Parallel trajectory analysis (revisited) #618

mattiafelice-palermo · 2016-01-13T14:00:11Z

With reference to #617
MDAnalysis Discussion --> link
Branch --> link

Aim

Speed up trajectory analysis by spreading the computation on multiple threads. Slices of the trajectory are assigned to each thread, which then proceeds running AnalysisBase istances.

Current syntax (may change)

In order to run a parallel analysis, just invoke the run() method with the optional arguments parallel=True and threads=<nthreads>.

import MDAnalysis as mda
from MDAnalysisTests.datafiles import DCD, PSF
import electromagnetism # some analysis module

universe = mda.Universe(PSF, DCD)
selection = universe.select_atoms('resname TIP3')

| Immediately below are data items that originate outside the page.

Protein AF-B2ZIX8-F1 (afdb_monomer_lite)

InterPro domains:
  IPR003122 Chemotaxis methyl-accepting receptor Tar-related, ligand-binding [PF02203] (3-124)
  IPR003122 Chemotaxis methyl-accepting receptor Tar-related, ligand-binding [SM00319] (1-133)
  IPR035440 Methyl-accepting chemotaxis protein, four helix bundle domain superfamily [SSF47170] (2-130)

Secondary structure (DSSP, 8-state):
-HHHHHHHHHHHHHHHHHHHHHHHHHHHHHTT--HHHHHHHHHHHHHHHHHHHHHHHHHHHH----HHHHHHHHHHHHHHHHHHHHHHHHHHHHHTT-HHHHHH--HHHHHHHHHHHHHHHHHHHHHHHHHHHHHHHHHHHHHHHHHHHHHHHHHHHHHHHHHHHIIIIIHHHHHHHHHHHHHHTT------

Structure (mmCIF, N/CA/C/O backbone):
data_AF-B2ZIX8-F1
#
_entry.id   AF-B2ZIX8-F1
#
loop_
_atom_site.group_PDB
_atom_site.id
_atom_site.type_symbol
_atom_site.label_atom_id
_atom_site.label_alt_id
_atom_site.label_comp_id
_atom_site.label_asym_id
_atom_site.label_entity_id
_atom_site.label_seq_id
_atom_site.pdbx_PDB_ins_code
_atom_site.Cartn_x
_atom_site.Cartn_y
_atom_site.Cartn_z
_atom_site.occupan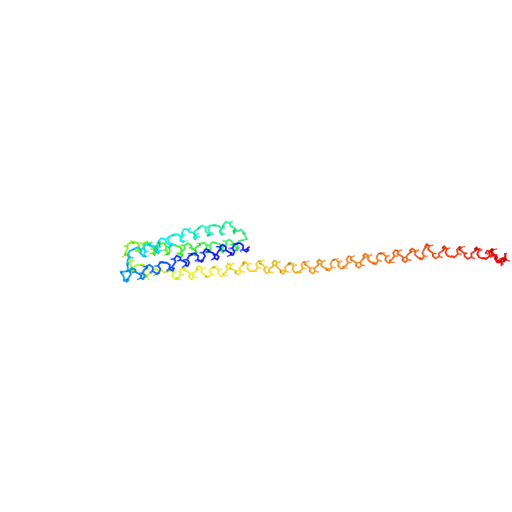cy
_atom_site.B_iso_or_equiv
_atom_site.auth_seq_id
_atom_site.auth_comp_id
_atom_site.auth_asym_id
_atom_site.auth_atom_id
_atom_site.pdbx_PDB_model_num
ATOM 1 N N . SER A 1 1 ? 6.695 2.033 -13.928 1.00 68.62 1 SER A N 1
ATOM 2 C CA . SER A 1 1 ? 7.774 2.922 -13.419 1.00 68.62 1 SER A CA 1
ATOM 3 C C . SER A 1 1 ? 8.093 2.600 -11.959 1.00 68.62 1 SER A C 1
ATOM 5 O O . SER A 1 1 ? 7.190 2.204 -11.229 1.00 68.62 1 SER A O 1
ATOM 7 N N . ASN A 1 2 ? 9.342 2.795 -11.503 1.00 77.12 2 ASN A N 1
ATOM 8 C CA . ASN A 1 2 ? 9.733 2.613 -10.092 1.00 77.12 2 ASN A CA 1
ATOM 9 C C . ASN A 1 2 ? 8.898 3.475 -9.124 1.00 77.12 2 ASN A C 1
ATOM 11 O O . ASN A 1 2 ? 8.603 3.031 -8.018 1.00 77.12 2 ASN A O 1
ATOM 15 N N . GLN A 1 3 ? 8.467 4.667 -9.551 1.00 83.56 3 GLN A N 1
ATOM 16 C CA . GLN A 1 3 ? 7.607 5.546 -8.747 1.00 83.56 3 GLN A CA 1
ATOM 17 C C . GLN A 1 3 ? 6.199 4.968 -8.544 1.00 83.56 3 GLN A C 1
ATOM 19 O O . GLN A 1 3 ? 5.701 4.975 -7.425 1.00 83.56 3 GLN A O 1
ATOM 24 N N . GLN A 1 4 ? 5.589 4.388 -9.586 1.00 82.75 4 GLN A N 1
ATOM 25 C CA . GLN A 1 4 ? 4.292 3.703 -9.470 1.00 82.75 4 GLN A CA 1
ATOM 26 C C . GLN A 1 4 ? 4.378 2.514 -8.506 1.00 82.75 4 GLN A C 1
ATOM 28 O O . GLN A 1 4 ? 3.511 2.355 -7.652 1.00 82.75 4 GLN A O 1
ATOM 33 N N . ARG A 1 5 ? 5.450 1.712 -8.603 1.00 82.94 5 ARG A N 1
ATOM 34 C CA . ARG A 1 5 ? 5.689 0.583 -7.689 1.00 82.94 5 ARG A CA 1
ATOM 35 C C . ARG A 1 5 ? 5.792 1.056 -6.242 1.00 82.94 5 ARG A C 1
ATOM 37 O O . ARG A 1 5 ? 5.173 0.472 -5.361 1.00 82.94 5 ARG A O 1
ATOM 44 N N . ALA A 1 6 ? 6.561 2.119 -6.006 1.00 88.12 6 ALA A N 1
ATOM 45 C CA . ALA A 1 6 ? 6.719 2.696 -4.678 1.00 88.12 6 ALA A CA 1
ATOM 46 C C . ALA A 1 6 ? 5.390 3.240 -4.130 1.00 88.12 6 ALA A C 1
ATOM 48 O O . ALA A 1 6 ? 5.051 2.949 -2.989 1.00 88.12 6 ALA A O 1
ATOM 49 N N . ALA A 1 7 ? 4.616 3.967 -4.940 1.00 88.88 7 ALA A N 1
ATOM 50 C CA . ALA A 1 7 ? 3.327 4.523 -4.530 1.00 88.88 7 ALA A CA 1
ATOM 51 C C . ALA A 1 7 ? 2.306 3.430 -4.167 1.00 88.88 7 ALA A C 1
ATOM 53 O O . ALA A 1 7 ? 1.637 3.525 -3.136 1.00 88.88 7 ALA A O 1
ATOM 54 N N . LEU A 1 8 ? 2.223 2.360 -4.965 1.00 90.81 8 LEU A N 1
ATOM 55 C CA . LEU A 1 8 ? 1.329 1.238 -4.678 1.00 90.81 8 LEU A CA 1
ATOM 56 C C . LEU A 1 8 ? 1.771 0.461 -3.425 1.00 90.81 8 LEU A C 1
ATOM 58 O O . LEU A 1 8 ? 0.947 0.160 -2.564 1.00 90.81 8 LEU A O 1
ATOM 62 N N . ALA A 1 9 ? 3.074 0.205 -3.269 1.00 92.75 9 ALA A N 1
ATOM 63 C CA . ALA A 1 9 ? 3.616 -0.454 -2.080 1.00 92.75 9 ALA A CA 1
ATOM 64 C C . ALA A 1 9 ? 3.398 0.374 -0.801 1.00 92.75 9 ALA A C 1
ATOM 66 O O . ALA A 1 9 ? 3.048 -0.177 0.241 1.00 92.75 9 ALA A O 1
ATOM 67 N N . GLN A 1 10 ? 3.549 1.700 -0.879 1.00 94.00 10 GLN A N 1
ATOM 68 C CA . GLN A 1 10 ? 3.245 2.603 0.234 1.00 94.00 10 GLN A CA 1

el = electromagnetism.TotalDipole(universe=universe, selection=selection)]
el.run(parallel=True, nthreads=4)

To do

Implement a run(parallel=True) method in the AnalysisBase class so that single analysis jobs can be parallelized without using the ParallelProcessor class.
Print progressbar to stderr so that stdout can be redirected to file
Create a progressbar with percentage of completion, configuration counter and a ETA estimate.
Make progressbar optional
Prepare tests
Add documentation to modules, classes and methods once the design of the class is stable.

Benchmarks

Benchmark performed on a system of N=250 k atoms (294 configurations, size ~1 GB).

Efficiency computed as the ratio between core speed (cfg s^-1 threads^-1) and the speed of a serial analysis.

Compatibility issues

Due to the implementation of the parallelization, AnalysisBase needs to take a Universe object as argument.

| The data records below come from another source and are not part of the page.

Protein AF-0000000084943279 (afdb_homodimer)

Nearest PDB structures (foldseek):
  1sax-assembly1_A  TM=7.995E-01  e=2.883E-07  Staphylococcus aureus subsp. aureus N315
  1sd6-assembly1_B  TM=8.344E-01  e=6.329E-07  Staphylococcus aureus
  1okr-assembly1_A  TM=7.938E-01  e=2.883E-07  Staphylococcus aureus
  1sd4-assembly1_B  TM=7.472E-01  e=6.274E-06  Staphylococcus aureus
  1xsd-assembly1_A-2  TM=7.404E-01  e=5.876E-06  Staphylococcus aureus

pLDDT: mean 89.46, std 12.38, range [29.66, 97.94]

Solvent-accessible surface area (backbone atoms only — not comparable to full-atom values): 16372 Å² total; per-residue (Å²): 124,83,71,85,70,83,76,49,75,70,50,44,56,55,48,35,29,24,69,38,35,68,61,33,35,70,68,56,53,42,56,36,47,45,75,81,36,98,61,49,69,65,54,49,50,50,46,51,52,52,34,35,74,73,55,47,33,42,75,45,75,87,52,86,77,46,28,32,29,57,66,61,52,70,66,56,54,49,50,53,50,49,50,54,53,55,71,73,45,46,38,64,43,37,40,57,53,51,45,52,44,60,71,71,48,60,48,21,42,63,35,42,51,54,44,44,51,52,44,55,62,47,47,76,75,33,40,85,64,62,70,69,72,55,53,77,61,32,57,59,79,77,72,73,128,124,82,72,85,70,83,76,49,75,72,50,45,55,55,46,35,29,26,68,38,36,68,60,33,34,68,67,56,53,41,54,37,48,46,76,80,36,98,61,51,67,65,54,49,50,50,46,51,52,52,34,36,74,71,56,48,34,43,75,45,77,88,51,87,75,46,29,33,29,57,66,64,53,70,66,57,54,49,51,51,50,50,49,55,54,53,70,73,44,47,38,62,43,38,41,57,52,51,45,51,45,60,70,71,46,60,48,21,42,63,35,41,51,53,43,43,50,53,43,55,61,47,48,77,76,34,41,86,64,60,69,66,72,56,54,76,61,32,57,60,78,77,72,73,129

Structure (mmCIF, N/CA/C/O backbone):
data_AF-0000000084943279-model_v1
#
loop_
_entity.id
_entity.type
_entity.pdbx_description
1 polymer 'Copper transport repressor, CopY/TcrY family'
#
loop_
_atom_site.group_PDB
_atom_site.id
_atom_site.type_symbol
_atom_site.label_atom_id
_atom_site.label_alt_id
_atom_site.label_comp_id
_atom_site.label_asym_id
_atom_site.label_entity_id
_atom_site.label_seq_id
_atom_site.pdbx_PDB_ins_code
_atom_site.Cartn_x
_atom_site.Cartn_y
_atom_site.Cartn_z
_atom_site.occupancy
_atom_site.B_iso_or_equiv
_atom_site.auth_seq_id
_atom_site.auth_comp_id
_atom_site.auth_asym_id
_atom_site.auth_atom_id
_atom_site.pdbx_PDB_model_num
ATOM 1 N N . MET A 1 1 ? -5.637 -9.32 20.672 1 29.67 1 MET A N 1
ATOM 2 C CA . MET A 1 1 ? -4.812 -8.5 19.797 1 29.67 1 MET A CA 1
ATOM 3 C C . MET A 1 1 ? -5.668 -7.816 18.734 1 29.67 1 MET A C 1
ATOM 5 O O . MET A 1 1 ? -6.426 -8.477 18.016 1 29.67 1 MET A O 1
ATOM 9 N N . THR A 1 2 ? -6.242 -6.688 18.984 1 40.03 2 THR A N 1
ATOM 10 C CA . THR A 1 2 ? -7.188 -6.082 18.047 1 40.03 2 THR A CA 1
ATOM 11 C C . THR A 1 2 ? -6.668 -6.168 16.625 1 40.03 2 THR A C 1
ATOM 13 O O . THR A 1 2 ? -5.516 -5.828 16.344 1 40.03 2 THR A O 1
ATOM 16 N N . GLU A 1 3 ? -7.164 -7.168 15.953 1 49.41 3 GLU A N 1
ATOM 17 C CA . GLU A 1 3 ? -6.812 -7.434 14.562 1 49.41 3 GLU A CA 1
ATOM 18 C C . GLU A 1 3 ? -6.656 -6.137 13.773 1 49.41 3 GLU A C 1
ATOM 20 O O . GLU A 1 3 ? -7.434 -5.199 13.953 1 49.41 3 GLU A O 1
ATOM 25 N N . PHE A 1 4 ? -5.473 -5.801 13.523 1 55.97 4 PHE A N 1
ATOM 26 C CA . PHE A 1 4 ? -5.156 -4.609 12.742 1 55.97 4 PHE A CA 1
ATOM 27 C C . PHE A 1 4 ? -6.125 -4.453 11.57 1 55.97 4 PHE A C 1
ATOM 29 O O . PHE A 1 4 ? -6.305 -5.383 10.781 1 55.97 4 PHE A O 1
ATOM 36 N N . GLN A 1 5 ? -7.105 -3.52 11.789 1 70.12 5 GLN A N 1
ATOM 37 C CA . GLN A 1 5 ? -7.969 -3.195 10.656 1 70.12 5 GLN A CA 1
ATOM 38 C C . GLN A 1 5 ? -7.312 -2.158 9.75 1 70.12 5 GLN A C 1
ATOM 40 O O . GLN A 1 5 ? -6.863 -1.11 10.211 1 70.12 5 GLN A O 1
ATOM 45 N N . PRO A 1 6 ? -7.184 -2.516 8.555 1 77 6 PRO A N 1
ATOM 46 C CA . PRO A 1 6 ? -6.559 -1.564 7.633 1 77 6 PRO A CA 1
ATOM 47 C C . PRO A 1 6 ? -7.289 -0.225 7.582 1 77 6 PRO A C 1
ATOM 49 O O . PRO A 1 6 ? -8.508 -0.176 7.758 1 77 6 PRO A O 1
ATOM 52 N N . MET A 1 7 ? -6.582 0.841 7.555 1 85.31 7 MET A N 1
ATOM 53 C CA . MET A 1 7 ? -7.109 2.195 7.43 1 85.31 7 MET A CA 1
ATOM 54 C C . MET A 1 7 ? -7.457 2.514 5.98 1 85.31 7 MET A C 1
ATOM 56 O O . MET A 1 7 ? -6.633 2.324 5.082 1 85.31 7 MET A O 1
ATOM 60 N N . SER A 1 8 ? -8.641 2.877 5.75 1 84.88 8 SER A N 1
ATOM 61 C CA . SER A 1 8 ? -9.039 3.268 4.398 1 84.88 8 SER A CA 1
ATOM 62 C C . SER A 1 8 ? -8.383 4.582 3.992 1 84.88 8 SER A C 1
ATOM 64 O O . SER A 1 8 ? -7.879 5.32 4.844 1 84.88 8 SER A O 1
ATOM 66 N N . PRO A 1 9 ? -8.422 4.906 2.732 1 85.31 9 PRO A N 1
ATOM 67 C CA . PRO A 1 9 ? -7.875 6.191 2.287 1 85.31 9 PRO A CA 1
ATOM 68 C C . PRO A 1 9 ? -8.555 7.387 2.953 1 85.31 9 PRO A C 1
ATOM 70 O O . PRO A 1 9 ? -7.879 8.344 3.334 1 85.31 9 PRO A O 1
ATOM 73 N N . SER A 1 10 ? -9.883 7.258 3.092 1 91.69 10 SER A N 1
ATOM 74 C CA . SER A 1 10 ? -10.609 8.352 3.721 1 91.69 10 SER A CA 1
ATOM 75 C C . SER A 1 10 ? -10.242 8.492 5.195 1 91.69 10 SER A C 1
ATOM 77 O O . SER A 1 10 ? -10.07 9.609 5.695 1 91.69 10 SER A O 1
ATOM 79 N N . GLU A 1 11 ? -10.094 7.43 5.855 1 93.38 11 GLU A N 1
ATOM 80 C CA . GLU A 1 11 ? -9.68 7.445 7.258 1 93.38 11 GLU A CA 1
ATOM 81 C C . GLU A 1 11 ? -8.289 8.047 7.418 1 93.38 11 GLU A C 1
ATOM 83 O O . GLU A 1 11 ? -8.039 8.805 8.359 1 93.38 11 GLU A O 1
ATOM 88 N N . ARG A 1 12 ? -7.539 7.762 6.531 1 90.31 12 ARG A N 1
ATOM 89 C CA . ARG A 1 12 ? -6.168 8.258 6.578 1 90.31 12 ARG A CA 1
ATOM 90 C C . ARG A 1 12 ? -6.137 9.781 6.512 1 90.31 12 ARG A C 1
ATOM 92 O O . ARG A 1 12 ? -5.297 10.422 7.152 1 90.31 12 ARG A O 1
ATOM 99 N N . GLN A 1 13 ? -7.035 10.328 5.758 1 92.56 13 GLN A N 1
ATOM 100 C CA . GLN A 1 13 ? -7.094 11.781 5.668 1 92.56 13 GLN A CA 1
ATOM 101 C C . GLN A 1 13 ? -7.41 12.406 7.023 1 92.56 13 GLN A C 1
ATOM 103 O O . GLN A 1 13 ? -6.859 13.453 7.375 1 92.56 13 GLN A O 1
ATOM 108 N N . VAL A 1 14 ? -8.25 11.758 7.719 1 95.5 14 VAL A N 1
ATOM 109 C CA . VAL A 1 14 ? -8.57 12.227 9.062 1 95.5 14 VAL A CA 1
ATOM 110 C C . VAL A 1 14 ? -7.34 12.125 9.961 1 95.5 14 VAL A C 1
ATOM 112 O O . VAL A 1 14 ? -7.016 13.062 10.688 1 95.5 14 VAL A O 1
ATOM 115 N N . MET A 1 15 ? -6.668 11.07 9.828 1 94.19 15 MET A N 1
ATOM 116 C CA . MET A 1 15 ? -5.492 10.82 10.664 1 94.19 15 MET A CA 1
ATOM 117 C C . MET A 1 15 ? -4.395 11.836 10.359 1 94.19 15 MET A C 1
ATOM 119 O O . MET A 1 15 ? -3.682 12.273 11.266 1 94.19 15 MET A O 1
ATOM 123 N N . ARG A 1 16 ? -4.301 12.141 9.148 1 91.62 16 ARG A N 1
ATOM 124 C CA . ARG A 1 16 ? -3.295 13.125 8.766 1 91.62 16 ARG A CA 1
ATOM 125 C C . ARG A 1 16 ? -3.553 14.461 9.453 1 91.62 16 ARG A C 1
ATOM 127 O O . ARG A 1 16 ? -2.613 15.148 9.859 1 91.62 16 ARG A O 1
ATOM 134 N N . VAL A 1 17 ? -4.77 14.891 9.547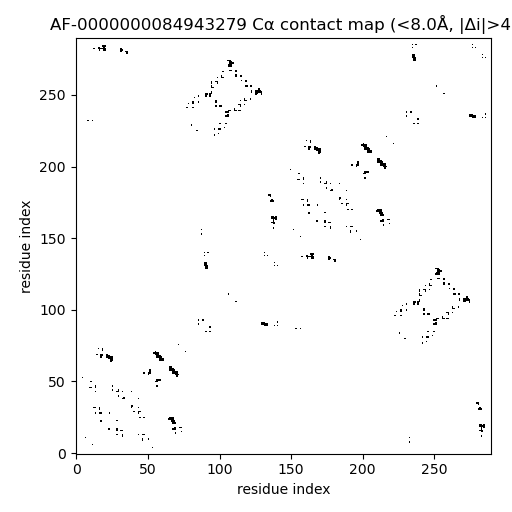 1 94.56 17 VAL A N 1
ATOM 135 C CA . VAL A 1 17 ? -5.109 16.125 10.258 1 94.56 17 VAL A CA 1
ATOM 136 C C . VAL A 1 17 ? -4.715 15.992 11.727 1 94.56 17 VAL A C 1
ATOM 138 O O . VAL A 1 17 ? -4.109 16.906 12.289 1 94.56 17 VAL A O 1
ATOM 141 N N . LEU A 1 18 ? -4.953 14.82 12.32 1 95.62 18 LEU A N 1
ATOM 142 C CA . LEU A 1 18 ? -4.707 14.625 13.742 1 95.62 18 LEU A CA 1
ATOM 143 C C . LEU A 1 18 ? -3.213 14.539 14.031 1 95.62 18 LEU A C 1
ATOM 145 O O . LEU A 1 18 ? -2.758 14.984 15.086 1 95.62 18 LEU A O 1
ATOM 149 N N . TRP A 1 19 ? -2.496 13.961 13.141 1 91.88 19 TRP A N 1
ATOM 150 C CA . TRP A 1 19 ? -1.048 13.906 13.312 1 91.88 19 TRP A CA 1
ATOM 151 C C . TRP A 1 19 ? -0.436 15.305 13.234 1 91.88 19 TRP A C 1
ATOM 153 O O . TRP A 1 19 ? 0.486 15.625 13.984 1 91.88 19 TRP A O 1
ATOM 163 N N . ALA A 1 20 ? -1.002 16.109 12.367 1 91.31 20 ALA A N 1
ATOM 164 C CA . ALA A 1 20 ? -0.495 17.469 12.18 1 91.31 20 ALA A CA 1
ATOM 165 C C . ALA A 1 20 ? -0.994 18.391 13.289 1 91.31 20 ALA A C 1
ATOM 167 O O . ALA A 1 20 ? -0.356 19.391 13.602 1 91.31 20 ALA A O 1
ATOM 168 N N . ASN A 1 21 ? -2.137 18.078 13.781 1 93.12 21 ASN A N 1
ATOM 169 C CA . ASN A 1 21 ? -2.785 18.891 14.805 1 93.12 21 ASN A CA 1
ATOM 170 C C . ASN A 1 21 ? -3.258 18.031 15.977 1 93.12 21 ASN A C 1
ATOM 172 O O . ASN A 1 21 ? -4.449 17.734 16.094 1 93.12 21 ASN A O 1
ATOM 176 N N . PRO A 1 22 ? -2.221 17.797 16.797 1 92.19 22 PRO A N 1
ATOM 177 C CA . PRO A 1 22 ? -2.613 16.953 17.922 1 92.19 22 PRO A CA 1
ATOM 178 C C . PRO A 1 22 ? -3.672 17.594 18.812 1 92.19 22 PRO A C 1
ATOM 180 O O . PRO A 1 22 ? -3.65 18.812 19.016 1 92.19 22 PRO A O 1
ATOM 183 N N . SER A 1 23 ? -4.625 16.812 19.281 1 92.5 23 SER A N 1
ATOM 184 C CA . SER A 1 23 ? -5.684 17.25 20.188 1 92.5 23 SER A CA 1
ATOM 185 C C . SER A 1 23 ? -6.617 18.25 19.5 1 92.5 23 SER A C 1
ATOM 187 O O . SER A 1 23 ? -6.773 19.375 19.969 1 92.5 23 SER A O 1
ATOM 189 N N . SER A 1 24 ? -7.215 17.812 18.484 1 95.62 24 SER A N 1
ATOM 190 C CA . SER A 1 24 ? -8.102 18.672 17.703 1 95.62 24 SER A CA 1
ATOM 191 C C . SER A 1 24 ? -9.562 18.391 18 1 95.62 24 SER A C 1
ATOM 193 O O . SER A 1 24 ? -9.914 17.266 18.375 1 95.62 24 SER A O 1
ATOM 195 N N . THR A 1 25 ? -10.398 19.422 17.859 1 96.62 25 THR A N 1
ATOM 196 C CA . THR A 1 25 ? -11.836 19.219 18 1 96.62 25 THR A CA 1
ATOM 197 C C . THR A 1 25 ? -12.438 18.688 16.703 1 96.62 25 THR A C 1
ATOM 199 O O . THR A 1 25 ? -11.812 18.766 15.648 1 96.62 25 THR A O 1
ATOM 202 N N . SER A 1 26 ? -13.633 18.047 16.844 1 96.38 26 SER A N 1
ATOM 203 C CA . SER A 1 26 ? -14.328 17.594 15.641 1 96.38 26 SER A CA 1
ATOM 204 C C . SER A 1 26 ? -14.562 18.75 14.672 1 96.38 26 SER A C 1
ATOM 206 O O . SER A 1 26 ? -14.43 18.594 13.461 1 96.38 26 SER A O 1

Last update: Fri Jan 22 11:34:18 CET 2016

…ent test analysis (electromagnetism.py), added parallel_jobs.py module, added test for the parallel_jobs.py module

…s has its own universe, eliminating the problem of accessing to arrays that have been already deallocated. Adapted base.py, parallel_jobs.py and test_parallel_jobs.py according to PEP8 style.

richardjgowers · 2016-01-13T14:25:44Z

package/MDAnalysis/analysis/base.py

@@ -96,10 +92,14 @@ def run(self):
        self._prepare()
        for i, ts in enumerate(
                self._trajectory[self.start:self.stop:self.step]):
-            self._ts = ts


Is there a reason why this line has to go? Could we call _single_frame with ts as the argument?
ie.

for i, ts in enumerate(self._traj[etc]): self._single_frame(ts)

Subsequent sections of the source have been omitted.